* [What is expected] From the records below, output exactly the lines starting at the line with "ATOM 145 N N" and ending at the line with "ATOM 149 O O", both of them included, but no pictures.

··· Supplied material ···

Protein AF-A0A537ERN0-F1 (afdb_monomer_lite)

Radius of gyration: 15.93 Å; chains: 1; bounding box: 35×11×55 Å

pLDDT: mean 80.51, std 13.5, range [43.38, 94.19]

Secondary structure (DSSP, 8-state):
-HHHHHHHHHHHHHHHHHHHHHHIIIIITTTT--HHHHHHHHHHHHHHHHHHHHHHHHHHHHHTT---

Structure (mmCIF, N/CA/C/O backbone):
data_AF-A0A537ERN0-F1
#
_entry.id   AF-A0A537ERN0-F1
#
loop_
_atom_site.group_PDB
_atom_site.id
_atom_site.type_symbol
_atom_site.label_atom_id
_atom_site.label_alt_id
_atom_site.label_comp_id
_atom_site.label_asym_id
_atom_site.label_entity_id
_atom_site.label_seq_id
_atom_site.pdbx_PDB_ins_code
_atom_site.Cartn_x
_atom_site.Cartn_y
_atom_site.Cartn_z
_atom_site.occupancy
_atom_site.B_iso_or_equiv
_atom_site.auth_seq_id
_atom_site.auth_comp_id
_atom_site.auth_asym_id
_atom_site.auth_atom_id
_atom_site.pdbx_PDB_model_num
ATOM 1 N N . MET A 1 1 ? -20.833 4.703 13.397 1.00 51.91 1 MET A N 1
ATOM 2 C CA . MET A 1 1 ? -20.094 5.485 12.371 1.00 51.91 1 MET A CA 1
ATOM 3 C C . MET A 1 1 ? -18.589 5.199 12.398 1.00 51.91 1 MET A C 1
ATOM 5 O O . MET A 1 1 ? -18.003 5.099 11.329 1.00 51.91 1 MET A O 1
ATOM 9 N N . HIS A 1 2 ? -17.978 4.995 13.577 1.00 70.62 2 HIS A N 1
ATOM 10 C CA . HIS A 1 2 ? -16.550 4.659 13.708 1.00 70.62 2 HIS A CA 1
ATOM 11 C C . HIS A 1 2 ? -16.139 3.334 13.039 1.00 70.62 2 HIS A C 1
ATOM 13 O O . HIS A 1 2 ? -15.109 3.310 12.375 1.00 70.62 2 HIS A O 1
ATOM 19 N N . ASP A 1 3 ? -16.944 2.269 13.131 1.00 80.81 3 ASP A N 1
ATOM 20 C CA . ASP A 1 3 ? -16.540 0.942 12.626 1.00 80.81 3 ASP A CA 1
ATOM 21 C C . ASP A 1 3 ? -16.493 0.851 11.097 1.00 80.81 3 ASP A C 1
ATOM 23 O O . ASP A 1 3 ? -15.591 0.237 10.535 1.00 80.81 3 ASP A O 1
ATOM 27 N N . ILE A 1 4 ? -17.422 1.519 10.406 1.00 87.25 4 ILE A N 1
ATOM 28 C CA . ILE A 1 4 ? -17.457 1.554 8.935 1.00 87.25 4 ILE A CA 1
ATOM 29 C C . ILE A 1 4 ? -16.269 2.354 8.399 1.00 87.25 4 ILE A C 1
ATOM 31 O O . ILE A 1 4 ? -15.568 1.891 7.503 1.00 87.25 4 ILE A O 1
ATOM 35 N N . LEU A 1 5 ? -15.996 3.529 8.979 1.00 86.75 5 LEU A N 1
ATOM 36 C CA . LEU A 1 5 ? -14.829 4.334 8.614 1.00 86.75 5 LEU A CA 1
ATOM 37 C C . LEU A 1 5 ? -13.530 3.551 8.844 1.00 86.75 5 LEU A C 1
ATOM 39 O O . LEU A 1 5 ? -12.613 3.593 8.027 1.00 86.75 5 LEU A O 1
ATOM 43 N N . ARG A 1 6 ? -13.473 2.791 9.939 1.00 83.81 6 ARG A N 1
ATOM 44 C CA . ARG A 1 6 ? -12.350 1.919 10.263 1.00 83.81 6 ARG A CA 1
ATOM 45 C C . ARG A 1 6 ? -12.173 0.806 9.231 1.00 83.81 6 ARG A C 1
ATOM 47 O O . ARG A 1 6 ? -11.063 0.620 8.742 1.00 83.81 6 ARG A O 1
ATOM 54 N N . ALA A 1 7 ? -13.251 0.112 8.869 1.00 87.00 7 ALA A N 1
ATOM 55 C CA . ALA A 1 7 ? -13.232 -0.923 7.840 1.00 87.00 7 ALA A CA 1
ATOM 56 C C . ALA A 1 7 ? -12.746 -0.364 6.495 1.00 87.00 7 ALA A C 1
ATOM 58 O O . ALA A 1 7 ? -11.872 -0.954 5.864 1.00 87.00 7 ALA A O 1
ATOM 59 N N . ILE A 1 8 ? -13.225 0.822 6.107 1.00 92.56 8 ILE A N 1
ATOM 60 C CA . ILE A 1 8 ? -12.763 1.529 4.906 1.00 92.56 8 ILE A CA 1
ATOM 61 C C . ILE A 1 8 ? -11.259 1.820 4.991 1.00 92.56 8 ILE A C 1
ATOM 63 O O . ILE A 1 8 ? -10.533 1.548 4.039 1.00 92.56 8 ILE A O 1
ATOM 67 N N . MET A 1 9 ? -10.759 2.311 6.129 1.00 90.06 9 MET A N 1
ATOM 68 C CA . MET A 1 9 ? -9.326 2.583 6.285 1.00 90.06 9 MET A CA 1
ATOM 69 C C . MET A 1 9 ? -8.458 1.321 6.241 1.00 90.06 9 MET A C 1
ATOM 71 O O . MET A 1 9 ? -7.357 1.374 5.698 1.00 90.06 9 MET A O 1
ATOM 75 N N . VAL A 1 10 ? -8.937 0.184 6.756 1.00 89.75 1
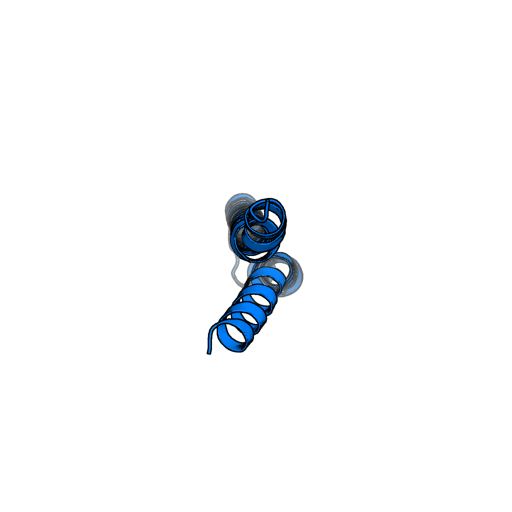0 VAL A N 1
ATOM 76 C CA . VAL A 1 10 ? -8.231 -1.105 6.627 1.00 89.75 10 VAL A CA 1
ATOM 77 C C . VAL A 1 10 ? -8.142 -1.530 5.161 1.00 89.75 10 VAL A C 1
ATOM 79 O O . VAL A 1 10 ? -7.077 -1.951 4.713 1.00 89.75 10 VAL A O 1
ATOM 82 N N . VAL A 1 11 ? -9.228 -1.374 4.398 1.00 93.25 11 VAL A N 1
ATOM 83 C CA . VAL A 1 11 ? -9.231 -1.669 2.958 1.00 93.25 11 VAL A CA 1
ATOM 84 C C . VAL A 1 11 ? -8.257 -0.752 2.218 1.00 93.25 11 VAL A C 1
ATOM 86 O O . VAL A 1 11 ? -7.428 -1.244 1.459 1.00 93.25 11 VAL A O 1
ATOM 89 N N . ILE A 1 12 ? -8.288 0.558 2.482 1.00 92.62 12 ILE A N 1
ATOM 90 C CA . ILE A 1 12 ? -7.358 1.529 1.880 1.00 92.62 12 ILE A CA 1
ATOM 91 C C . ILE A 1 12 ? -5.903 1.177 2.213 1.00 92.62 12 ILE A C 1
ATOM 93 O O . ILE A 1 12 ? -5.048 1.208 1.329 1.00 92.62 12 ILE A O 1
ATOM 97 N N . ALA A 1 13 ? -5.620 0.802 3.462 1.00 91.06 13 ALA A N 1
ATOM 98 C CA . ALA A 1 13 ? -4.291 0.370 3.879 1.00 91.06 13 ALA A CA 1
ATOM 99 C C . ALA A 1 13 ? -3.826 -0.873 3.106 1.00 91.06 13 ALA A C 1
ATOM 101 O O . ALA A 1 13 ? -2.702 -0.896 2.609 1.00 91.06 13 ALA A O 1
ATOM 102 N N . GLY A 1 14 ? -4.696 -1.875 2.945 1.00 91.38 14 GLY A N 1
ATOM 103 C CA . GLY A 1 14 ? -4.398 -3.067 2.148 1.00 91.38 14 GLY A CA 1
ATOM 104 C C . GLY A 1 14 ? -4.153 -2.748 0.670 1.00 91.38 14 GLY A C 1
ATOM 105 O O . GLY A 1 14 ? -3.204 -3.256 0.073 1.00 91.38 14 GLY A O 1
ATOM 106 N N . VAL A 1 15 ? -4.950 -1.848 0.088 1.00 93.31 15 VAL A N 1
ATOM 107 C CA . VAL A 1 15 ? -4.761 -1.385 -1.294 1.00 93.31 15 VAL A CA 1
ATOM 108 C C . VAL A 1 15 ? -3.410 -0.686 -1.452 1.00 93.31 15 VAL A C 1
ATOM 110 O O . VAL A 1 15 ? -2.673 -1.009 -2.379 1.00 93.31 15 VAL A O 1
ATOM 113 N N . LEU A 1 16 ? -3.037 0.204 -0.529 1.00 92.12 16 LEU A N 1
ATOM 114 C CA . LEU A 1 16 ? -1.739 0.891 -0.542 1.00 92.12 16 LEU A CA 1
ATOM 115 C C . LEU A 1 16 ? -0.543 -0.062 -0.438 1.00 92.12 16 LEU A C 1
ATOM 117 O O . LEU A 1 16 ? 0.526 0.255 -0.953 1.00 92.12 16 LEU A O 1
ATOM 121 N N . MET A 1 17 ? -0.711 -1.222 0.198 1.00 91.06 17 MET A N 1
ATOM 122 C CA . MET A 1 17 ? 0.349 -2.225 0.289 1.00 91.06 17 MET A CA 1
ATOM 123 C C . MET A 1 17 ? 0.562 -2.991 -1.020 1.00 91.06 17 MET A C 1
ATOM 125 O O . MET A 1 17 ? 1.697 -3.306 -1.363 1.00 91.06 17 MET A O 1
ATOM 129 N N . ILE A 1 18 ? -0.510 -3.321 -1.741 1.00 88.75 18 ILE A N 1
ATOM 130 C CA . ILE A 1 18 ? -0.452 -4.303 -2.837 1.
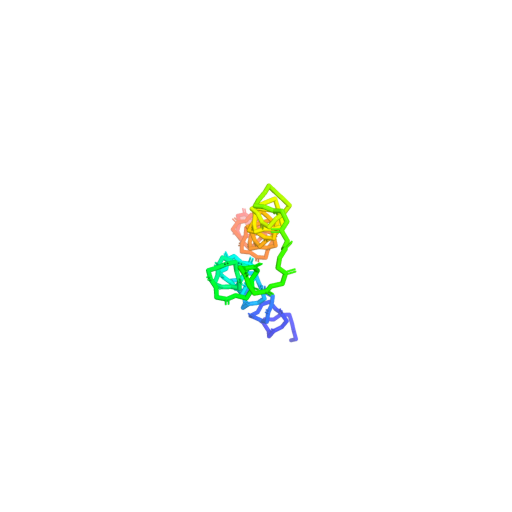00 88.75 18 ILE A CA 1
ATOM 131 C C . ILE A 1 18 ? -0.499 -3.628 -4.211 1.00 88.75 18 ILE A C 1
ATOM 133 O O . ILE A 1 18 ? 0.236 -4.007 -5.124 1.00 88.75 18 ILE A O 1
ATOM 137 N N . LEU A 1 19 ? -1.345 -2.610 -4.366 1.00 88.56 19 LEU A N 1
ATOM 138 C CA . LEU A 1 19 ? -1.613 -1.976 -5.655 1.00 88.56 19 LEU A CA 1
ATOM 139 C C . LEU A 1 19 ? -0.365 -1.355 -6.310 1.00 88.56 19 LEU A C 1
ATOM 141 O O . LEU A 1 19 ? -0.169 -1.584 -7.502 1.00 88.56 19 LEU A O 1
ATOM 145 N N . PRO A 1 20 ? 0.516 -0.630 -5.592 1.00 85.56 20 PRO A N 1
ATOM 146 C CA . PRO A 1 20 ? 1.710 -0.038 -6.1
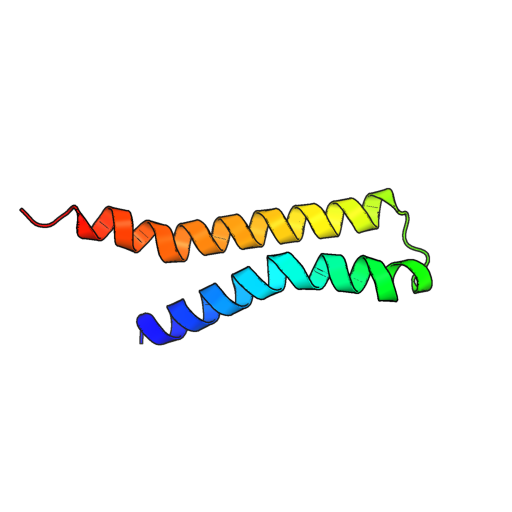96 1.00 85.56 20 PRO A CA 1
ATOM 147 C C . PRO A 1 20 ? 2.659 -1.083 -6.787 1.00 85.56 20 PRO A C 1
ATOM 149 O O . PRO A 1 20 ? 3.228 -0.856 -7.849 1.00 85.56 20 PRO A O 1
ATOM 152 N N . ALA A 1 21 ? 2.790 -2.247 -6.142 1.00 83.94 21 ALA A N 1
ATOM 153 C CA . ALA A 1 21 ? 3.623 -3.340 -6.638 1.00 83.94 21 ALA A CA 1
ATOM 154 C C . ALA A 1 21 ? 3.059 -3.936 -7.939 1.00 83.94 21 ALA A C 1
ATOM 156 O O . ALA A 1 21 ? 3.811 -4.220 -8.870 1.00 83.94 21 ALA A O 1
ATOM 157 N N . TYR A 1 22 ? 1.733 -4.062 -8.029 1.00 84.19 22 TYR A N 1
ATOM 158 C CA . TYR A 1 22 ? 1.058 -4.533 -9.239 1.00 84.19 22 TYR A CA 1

···

* [Task output]
ATOM 145 N N . PRO A 1 20 ? 0.516 -0.630 -5.592 1.00 85.56 20 PRO A N 1
ATOM 146 C CA . PRO A 1 20 ? 1.710 -0.038 -6.1
96 1.00 85.56 20 PRO A CA 1
ATOM 147 C C . PRO A 1 20 ? 2.659 -1.083 -6.787 1.00 85.56 20 PRO A C 1
ATOM 149 O O . PRO A 1 20 ? 3.228 -0.856 -7.849 1.00 85.56 20 PRO A O 1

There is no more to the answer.